=== Exercise instructions ===
Every line of the records below from the line with "ATOM 216 C CA" up to and including the line with "ATOM 260 C CA" must be reproduced exactly, and no line outside that range.

====== Data for analysis

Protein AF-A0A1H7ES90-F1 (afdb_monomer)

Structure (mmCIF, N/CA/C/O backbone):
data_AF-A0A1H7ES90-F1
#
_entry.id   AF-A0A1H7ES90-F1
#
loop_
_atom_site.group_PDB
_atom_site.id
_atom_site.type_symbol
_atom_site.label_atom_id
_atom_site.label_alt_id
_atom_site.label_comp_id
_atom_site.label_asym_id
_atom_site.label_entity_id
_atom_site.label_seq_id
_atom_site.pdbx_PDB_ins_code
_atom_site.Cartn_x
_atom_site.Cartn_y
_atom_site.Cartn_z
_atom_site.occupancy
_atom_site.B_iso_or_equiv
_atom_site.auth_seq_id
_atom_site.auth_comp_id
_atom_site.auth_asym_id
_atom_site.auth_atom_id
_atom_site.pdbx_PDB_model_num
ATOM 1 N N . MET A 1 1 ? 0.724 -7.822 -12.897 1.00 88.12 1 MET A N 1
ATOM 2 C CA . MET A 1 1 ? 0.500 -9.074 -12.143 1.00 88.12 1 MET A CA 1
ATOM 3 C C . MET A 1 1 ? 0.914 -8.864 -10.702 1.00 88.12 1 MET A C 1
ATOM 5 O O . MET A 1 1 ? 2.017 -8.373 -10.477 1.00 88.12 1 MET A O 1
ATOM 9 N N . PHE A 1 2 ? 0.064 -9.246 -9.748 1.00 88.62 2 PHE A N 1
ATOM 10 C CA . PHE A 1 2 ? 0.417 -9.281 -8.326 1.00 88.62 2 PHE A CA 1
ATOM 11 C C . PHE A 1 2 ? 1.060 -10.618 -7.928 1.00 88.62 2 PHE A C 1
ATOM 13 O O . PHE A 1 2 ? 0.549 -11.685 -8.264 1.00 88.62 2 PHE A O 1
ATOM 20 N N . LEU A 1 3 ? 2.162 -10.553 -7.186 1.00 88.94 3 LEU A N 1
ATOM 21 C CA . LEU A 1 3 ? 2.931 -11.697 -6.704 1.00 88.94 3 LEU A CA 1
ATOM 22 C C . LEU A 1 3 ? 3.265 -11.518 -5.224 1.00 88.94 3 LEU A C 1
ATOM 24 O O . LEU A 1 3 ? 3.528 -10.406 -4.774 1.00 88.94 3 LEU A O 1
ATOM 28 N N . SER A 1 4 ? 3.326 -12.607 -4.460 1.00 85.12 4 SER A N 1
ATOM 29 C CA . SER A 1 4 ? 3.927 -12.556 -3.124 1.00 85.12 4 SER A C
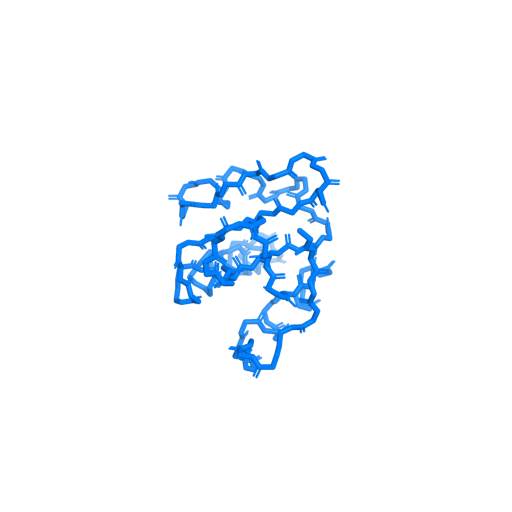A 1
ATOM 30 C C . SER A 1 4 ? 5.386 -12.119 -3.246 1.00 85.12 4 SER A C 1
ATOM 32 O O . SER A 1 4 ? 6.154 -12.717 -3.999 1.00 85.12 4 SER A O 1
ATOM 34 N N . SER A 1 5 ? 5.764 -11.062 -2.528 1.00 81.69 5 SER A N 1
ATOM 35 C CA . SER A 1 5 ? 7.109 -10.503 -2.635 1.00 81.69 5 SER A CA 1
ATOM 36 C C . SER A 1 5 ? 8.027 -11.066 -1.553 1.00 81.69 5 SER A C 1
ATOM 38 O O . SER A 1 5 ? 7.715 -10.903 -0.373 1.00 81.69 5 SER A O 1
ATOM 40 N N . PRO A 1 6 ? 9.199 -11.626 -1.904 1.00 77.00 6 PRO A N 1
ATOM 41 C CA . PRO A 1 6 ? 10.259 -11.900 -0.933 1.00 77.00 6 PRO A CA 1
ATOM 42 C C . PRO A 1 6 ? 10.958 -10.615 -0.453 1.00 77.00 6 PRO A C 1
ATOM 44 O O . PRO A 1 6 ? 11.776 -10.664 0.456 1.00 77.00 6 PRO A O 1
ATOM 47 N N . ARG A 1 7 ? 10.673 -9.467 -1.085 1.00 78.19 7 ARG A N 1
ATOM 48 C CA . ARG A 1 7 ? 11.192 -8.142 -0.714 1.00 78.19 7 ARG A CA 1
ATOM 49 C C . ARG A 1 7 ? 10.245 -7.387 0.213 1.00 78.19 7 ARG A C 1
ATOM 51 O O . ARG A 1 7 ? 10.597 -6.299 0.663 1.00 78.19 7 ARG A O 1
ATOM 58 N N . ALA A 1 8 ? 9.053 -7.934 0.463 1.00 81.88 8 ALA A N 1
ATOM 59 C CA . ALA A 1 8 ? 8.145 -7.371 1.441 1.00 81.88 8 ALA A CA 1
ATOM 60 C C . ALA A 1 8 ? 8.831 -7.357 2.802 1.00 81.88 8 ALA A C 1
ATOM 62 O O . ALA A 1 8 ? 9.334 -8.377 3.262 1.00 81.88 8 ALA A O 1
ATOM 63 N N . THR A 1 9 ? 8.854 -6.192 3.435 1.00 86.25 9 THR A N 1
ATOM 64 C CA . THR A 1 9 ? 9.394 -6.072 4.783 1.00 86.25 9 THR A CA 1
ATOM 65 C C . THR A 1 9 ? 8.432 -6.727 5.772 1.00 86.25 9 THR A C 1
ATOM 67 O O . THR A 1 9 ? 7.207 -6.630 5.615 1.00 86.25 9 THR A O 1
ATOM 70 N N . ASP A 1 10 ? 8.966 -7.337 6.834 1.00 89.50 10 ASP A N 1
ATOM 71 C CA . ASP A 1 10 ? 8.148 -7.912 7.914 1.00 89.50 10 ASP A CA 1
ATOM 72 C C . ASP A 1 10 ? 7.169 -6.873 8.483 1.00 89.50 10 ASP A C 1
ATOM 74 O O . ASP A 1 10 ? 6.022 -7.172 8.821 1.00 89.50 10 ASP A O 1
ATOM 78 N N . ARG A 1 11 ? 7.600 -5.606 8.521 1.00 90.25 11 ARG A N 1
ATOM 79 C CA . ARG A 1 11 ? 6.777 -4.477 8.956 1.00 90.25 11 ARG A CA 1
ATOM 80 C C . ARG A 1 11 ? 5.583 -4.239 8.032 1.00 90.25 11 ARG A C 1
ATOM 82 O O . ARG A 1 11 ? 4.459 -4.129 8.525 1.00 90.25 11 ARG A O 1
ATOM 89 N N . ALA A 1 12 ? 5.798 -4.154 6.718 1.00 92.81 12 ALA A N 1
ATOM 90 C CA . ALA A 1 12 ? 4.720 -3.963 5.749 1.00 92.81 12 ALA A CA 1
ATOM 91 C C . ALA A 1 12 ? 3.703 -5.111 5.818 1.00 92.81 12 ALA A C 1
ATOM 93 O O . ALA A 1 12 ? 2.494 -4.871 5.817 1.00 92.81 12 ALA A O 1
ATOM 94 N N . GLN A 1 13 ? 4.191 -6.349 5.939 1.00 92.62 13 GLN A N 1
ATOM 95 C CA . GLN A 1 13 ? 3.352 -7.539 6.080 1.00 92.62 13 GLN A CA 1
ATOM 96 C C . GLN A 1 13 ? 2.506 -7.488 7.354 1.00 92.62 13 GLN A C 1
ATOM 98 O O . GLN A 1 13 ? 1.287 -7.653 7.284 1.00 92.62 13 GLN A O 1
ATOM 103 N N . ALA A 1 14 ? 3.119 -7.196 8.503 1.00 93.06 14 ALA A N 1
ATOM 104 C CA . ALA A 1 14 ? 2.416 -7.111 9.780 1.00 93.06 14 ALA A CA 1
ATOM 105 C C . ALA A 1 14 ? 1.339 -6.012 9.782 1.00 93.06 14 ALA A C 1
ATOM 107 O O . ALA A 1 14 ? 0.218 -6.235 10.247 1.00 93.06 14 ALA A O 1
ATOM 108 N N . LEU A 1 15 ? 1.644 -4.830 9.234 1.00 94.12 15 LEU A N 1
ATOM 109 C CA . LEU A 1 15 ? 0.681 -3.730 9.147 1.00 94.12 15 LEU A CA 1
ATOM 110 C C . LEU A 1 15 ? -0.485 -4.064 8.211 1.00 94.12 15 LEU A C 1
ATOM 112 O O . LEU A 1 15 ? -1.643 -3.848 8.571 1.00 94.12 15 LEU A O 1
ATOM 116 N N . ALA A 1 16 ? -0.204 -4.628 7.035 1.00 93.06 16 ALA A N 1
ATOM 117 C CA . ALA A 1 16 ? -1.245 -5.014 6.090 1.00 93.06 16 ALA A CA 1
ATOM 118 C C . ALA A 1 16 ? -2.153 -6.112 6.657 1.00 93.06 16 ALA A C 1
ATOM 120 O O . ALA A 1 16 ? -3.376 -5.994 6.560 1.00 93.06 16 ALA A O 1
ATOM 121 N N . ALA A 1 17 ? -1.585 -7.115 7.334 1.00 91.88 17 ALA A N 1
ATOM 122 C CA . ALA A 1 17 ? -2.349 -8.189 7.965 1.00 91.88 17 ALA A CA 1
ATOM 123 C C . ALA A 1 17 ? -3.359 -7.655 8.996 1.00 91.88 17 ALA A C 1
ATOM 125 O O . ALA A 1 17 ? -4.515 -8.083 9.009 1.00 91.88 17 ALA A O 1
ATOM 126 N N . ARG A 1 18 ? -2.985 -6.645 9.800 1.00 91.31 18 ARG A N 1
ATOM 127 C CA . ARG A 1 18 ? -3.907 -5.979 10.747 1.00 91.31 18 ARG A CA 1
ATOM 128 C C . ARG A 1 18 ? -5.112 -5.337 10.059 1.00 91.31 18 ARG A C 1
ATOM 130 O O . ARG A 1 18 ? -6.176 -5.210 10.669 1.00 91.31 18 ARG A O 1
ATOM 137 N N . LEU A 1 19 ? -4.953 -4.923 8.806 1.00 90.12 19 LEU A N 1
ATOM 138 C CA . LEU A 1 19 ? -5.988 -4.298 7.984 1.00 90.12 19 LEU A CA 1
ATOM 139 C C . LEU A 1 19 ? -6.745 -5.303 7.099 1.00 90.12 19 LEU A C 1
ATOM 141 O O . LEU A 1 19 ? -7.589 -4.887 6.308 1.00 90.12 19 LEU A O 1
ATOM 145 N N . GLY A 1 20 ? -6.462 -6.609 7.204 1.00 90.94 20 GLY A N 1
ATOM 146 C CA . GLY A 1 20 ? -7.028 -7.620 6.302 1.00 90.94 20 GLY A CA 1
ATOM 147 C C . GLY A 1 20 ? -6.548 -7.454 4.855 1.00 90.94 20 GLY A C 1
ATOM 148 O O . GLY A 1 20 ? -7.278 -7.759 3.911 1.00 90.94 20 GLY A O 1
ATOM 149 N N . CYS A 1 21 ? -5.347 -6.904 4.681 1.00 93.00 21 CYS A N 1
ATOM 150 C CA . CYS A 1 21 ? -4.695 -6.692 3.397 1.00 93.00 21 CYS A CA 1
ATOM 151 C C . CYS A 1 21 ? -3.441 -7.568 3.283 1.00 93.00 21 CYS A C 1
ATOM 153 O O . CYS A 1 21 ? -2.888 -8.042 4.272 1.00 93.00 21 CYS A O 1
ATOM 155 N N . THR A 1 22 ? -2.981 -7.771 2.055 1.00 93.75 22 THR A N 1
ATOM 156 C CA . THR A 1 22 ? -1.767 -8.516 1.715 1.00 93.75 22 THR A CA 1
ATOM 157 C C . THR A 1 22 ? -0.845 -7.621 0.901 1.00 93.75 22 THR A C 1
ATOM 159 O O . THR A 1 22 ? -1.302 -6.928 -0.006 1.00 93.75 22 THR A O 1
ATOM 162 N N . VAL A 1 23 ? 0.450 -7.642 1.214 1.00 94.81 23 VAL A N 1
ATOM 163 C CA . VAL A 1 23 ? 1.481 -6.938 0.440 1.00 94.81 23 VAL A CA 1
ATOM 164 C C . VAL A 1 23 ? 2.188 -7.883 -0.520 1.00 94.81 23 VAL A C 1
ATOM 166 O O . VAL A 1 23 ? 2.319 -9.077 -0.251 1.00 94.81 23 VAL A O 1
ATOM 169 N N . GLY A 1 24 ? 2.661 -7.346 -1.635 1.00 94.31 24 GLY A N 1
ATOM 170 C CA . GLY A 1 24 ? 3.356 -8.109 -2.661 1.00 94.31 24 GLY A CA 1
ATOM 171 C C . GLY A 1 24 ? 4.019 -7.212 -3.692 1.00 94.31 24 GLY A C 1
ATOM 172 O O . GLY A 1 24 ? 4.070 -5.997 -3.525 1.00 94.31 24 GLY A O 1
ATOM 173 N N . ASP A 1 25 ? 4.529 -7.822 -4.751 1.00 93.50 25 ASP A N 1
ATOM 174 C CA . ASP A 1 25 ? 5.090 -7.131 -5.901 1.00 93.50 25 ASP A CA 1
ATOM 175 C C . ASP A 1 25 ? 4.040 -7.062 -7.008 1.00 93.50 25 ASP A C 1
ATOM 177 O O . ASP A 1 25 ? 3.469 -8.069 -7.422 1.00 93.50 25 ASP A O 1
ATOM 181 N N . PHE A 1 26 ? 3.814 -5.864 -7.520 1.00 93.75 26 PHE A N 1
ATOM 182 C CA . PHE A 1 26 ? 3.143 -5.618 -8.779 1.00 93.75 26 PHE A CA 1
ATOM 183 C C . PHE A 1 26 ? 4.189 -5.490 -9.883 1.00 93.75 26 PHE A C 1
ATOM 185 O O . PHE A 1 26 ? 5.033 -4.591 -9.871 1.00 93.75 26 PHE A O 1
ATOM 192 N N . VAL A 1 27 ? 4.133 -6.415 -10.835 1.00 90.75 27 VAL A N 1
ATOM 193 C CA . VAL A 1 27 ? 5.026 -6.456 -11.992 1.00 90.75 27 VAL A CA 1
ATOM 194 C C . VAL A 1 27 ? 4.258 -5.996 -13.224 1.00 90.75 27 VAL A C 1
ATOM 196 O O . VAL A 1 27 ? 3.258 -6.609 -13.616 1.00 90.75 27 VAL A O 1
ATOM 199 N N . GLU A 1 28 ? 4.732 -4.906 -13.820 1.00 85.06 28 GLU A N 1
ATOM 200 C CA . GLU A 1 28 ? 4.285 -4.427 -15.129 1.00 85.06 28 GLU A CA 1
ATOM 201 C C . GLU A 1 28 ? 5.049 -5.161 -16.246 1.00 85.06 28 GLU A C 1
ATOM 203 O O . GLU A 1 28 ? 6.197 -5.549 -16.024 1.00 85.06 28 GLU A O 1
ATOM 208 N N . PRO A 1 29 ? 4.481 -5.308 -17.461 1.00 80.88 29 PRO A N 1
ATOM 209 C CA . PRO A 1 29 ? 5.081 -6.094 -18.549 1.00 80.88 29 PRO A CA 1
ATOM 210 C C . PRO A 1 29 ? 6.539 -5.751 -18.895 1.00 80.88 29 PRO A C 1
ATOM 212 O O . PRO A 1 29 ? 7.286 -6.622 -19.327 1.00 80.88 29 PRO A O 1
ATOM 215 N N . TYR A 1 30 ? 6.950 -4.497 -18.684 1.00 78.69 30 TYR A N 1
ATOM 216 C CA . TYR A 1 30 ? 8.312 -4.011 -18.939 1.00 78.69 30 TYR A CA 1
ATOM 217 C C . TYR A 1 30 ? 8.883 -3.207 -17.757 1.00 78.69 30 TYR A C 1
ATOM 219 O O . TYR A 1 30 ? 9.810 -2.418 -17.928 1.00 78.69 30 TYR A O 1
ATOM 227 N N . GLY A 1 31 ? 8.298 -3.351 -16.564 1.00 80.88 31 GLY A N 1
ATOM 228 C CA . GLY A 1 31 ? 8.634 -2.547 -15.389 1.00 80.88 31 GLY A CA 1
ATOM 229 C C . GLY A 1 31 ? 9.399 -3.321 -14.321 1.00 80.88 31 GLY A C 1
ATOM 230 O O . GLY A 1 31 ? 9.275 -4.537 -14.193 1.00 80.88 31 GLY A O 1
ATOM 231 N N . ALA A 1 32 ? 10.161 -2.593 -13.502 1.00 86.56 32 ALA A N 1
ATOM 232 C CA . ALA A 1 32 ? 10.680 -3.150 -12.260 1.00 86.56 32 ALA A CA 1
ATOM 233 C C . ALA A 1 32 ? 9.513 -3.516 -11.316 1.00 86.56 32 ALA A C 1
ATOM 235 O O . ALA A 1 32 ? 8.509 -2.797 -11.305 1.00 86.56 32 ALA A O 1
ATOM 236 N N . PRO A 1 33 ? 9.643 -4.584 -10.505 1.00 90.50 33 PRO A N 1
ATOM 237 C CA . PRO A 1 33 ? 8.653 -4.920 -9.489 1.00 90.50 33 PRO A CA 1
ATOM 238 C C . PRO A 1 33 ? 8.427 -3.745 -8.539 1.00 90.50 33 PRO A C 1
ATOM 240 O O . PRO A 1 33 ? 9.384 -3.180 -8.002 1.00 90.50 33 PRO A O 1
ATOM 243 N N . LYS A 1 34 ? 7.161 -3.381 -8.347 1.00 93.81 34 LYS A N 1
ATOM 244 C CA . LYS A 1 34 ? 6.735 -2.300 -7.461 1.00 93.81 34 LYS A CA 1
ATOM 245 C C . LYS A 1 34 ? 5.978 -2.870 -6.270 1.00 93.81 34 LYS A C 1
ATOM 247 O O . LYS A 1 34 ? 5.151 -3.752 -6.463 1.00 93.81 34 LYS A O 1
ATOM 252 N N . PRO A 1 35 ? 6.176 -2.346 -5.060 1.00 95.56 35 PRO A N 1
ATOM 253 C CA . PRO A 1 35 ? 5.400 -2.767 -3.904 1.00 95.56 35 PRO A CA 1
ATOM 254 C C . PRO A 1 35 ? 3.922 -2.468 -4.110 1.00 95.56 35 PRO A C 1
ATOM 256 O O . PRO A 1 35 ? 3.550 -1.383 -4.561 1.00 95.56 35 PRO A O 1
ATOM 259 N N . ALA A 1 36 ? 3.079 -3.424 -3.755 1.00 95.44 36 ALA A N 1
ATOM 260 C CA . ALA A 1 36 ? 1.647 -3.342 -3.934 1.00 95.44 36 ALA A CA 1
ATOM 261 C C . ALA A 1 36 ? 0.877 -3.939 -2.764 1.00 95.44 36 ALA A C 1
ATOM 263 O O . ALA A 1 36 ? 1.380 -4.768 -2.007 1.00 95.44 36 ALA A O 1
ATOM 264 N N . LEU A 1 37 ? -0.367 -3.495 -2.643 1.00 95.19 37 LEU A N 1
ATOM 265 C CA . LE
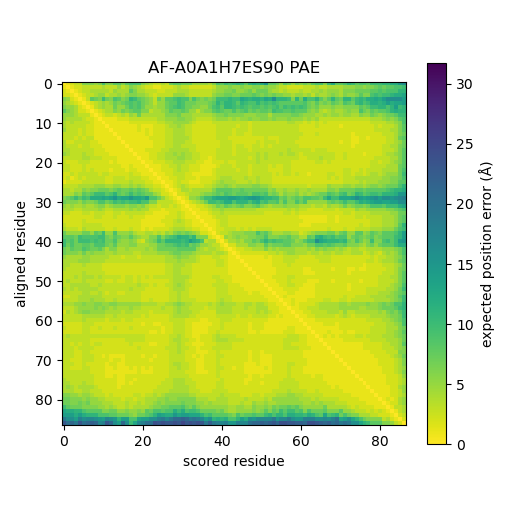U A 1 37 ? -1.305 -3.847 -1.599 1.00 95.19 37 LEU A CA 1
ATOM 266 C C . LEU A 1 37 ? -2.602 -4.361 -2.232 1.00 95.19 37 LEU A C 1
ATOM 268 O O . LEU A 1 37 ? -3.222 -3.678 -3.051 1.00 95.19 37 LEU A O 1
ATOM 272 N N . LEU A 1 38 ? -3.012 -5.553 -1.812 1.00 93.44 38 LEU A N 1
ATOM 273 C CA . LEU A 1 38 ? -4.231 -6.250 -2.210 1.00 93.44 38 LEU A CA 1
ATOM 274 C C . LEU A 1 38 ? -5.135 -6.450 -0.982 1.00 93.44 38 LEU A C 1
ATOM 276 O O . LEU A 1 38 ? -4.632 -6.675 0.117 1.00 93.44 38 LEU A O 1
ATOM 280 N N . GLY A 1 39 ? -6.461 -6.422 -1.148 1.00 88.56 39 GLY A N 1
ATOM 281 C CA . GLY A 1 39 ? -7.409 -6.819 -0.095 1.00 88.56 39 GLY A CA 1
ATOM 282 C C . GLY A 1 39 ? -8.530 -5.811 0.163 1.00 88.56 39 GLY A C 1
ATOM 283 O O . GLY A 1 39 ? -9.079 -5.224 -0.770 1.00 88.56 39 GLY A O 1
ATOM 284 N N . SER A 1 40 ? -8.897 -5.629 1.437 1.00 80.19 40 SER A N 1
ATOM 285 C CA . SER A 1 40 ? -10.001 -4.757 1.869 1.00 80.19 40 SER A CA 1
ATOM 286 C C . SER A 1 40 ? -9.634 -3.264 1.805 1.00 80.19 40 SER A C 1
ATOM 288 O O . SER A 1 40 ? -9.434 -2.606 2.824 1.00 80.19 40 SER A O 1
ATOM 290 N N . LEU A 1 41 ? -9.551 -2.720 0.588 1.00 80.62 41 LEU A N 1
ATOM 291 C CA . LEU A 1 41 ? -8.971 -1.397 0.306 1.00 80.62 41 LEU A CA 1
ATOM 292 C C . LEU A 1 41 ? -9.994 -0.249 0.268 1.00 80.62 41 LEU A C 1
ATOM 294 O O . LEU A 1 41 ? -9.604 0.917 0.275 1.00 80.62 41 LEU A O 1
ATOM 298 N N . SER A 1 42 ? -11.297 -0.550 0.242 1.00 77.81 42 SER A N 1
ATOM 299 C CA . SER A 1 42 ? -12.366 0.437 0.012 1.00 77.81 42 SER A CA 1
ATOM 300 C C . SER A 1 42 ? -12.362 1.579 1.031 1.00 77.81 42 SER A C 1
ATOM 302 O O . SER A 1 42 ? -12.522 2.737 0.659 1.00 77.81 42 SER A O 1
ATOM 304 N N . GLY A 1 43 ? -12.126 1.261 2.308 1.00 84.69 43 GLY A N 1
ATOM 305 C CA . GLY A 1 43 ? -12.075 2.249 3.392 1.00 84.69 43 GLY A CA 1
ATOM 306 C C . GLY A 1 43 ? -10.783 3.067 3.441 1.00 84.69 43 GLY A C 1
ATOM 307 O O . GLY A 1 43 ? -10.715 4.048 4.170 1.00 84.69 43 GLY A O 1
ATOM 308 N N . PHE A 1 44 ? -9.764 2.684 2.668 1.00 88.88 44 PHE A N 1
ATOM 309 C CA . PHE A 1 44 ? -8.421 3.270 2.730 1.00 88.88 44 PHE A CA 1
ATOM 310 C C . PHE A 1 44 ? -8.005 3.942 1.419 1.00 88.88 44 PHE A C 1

============

=== Solution to this problem ===
ATOM 216 C CA . TYR A 1 30 ? 8.312 -4.011 -18.939 1.00 78.69 30 TYR A CA 1
ATOM 217 C C . TYR A 1 30 ? 8.883 -3.207 -17.757 1.00 78.69 30 TYR A C 1
ATOM 219 O O . TYR A 1 30 ? 9.810 -2.418 -17.928 1.00 78.69 30 TYR A O 1
ATOM 227 N N . GLY A 1 31 ? 8.298 -3.351 -16.564 1.00 80.88 31 GLY A N 1
ATOM 228 C CA . GLY A 1 31 ? 8.634 -2.547 -15.389 1.00 80.88 31 GLY A CA 1
ATOM 229 C C . GLY A 1 31 ? 9.399 -3.321 -14.321 1.00 80.88 31 GLY A C 1
ATOM 230 O O . GLY A 1 31 ? 9.275 -4.537 -14.193 1.00 80.88 31 GLY A O 1
ATOM 231 N N . ALA A 1 32 ? 10.161 -2.593 -13.502 1.00 86.56 32 ALA A N 1
ATOM 232 C CA . ALA A 1 32 ? 10.680 -3.150 -12.260 1.00 86.56 32 ALA A CA 1
ATOM 233 C C . ALA A 1 32 ? 9.513 -3.516 -11.316 1.00 86.56 32 ALA A C 1
ATOM 235 O O . ALA A 1 32 ? 8.509 -2.797 -11.305 1.00 86.56 32 ALA A O 1
ATOM 236 N N . PRO A 1 33 ? 9.643 -4.584 -10.505 1.00 90.50 33 PRO A N 1
ATOM 237 C CA . PRO A 1 33 ? 8.653 -4.920 -9.489 1.00 90.50 33 PRO A CA 1
ATOM 238 C C . PRO A 1 33 ? 8.427 -3.745 -8.539 1.00 90.50 33 PRO A C 1
ATOM 240 O O . PRO A 1 33 ? 9.384 -3.180 -8.002 1.00 90.50 33 PRO A O 1
ATOM 243 N N . LYS A 1 34 ? 7.161 -3.381 -8.347 1.00 93.81 34 LYS A N 1
ATOM 244 C CA . LYS A 1 34 ? 6.735 -2.300 -7.461 1.00 93.81 34 LYS A CA 1
ATOM 245 C C . LYS A 1 34 ? 5.978 -2.870 -6.270 1.00 93.81 34 LYS A C 1
ATOM 247 O O . LYS A 1 34 ? 5.151 -3.752 -6.463 1.00 93.81 34 LYS A O 1
ATOM 252 N N . PRO A 1 35 ? 6.176 -2.346 -5.060 1.00 95.56 35 PRO A N 1
ATOM 253 C CA . PRO A 1 35 ? 5.400 -2.767 -3.904 1.00 95.56 35 PRO A CA 1
ATOM 254 C C . PRO A 1 35 ? 3.922 -2.468 -4.110 1.00 95.56 35 PRO A C 1
ATOM 256 O O . PRO A 1 35 ? 3.550 -1.383 -4.561 1.00 95.56 35 PRO A O 1
ATOM 259 N N . ALA A 1 36 ? 3.079 -3.424 -3.755 1.00 95.44 36 ALA A N 1
ATOM 260 C CA . ALA A 1 36 ? 1.647 -3.342 -3.934 1.00 95.44 36 ALA A CA 1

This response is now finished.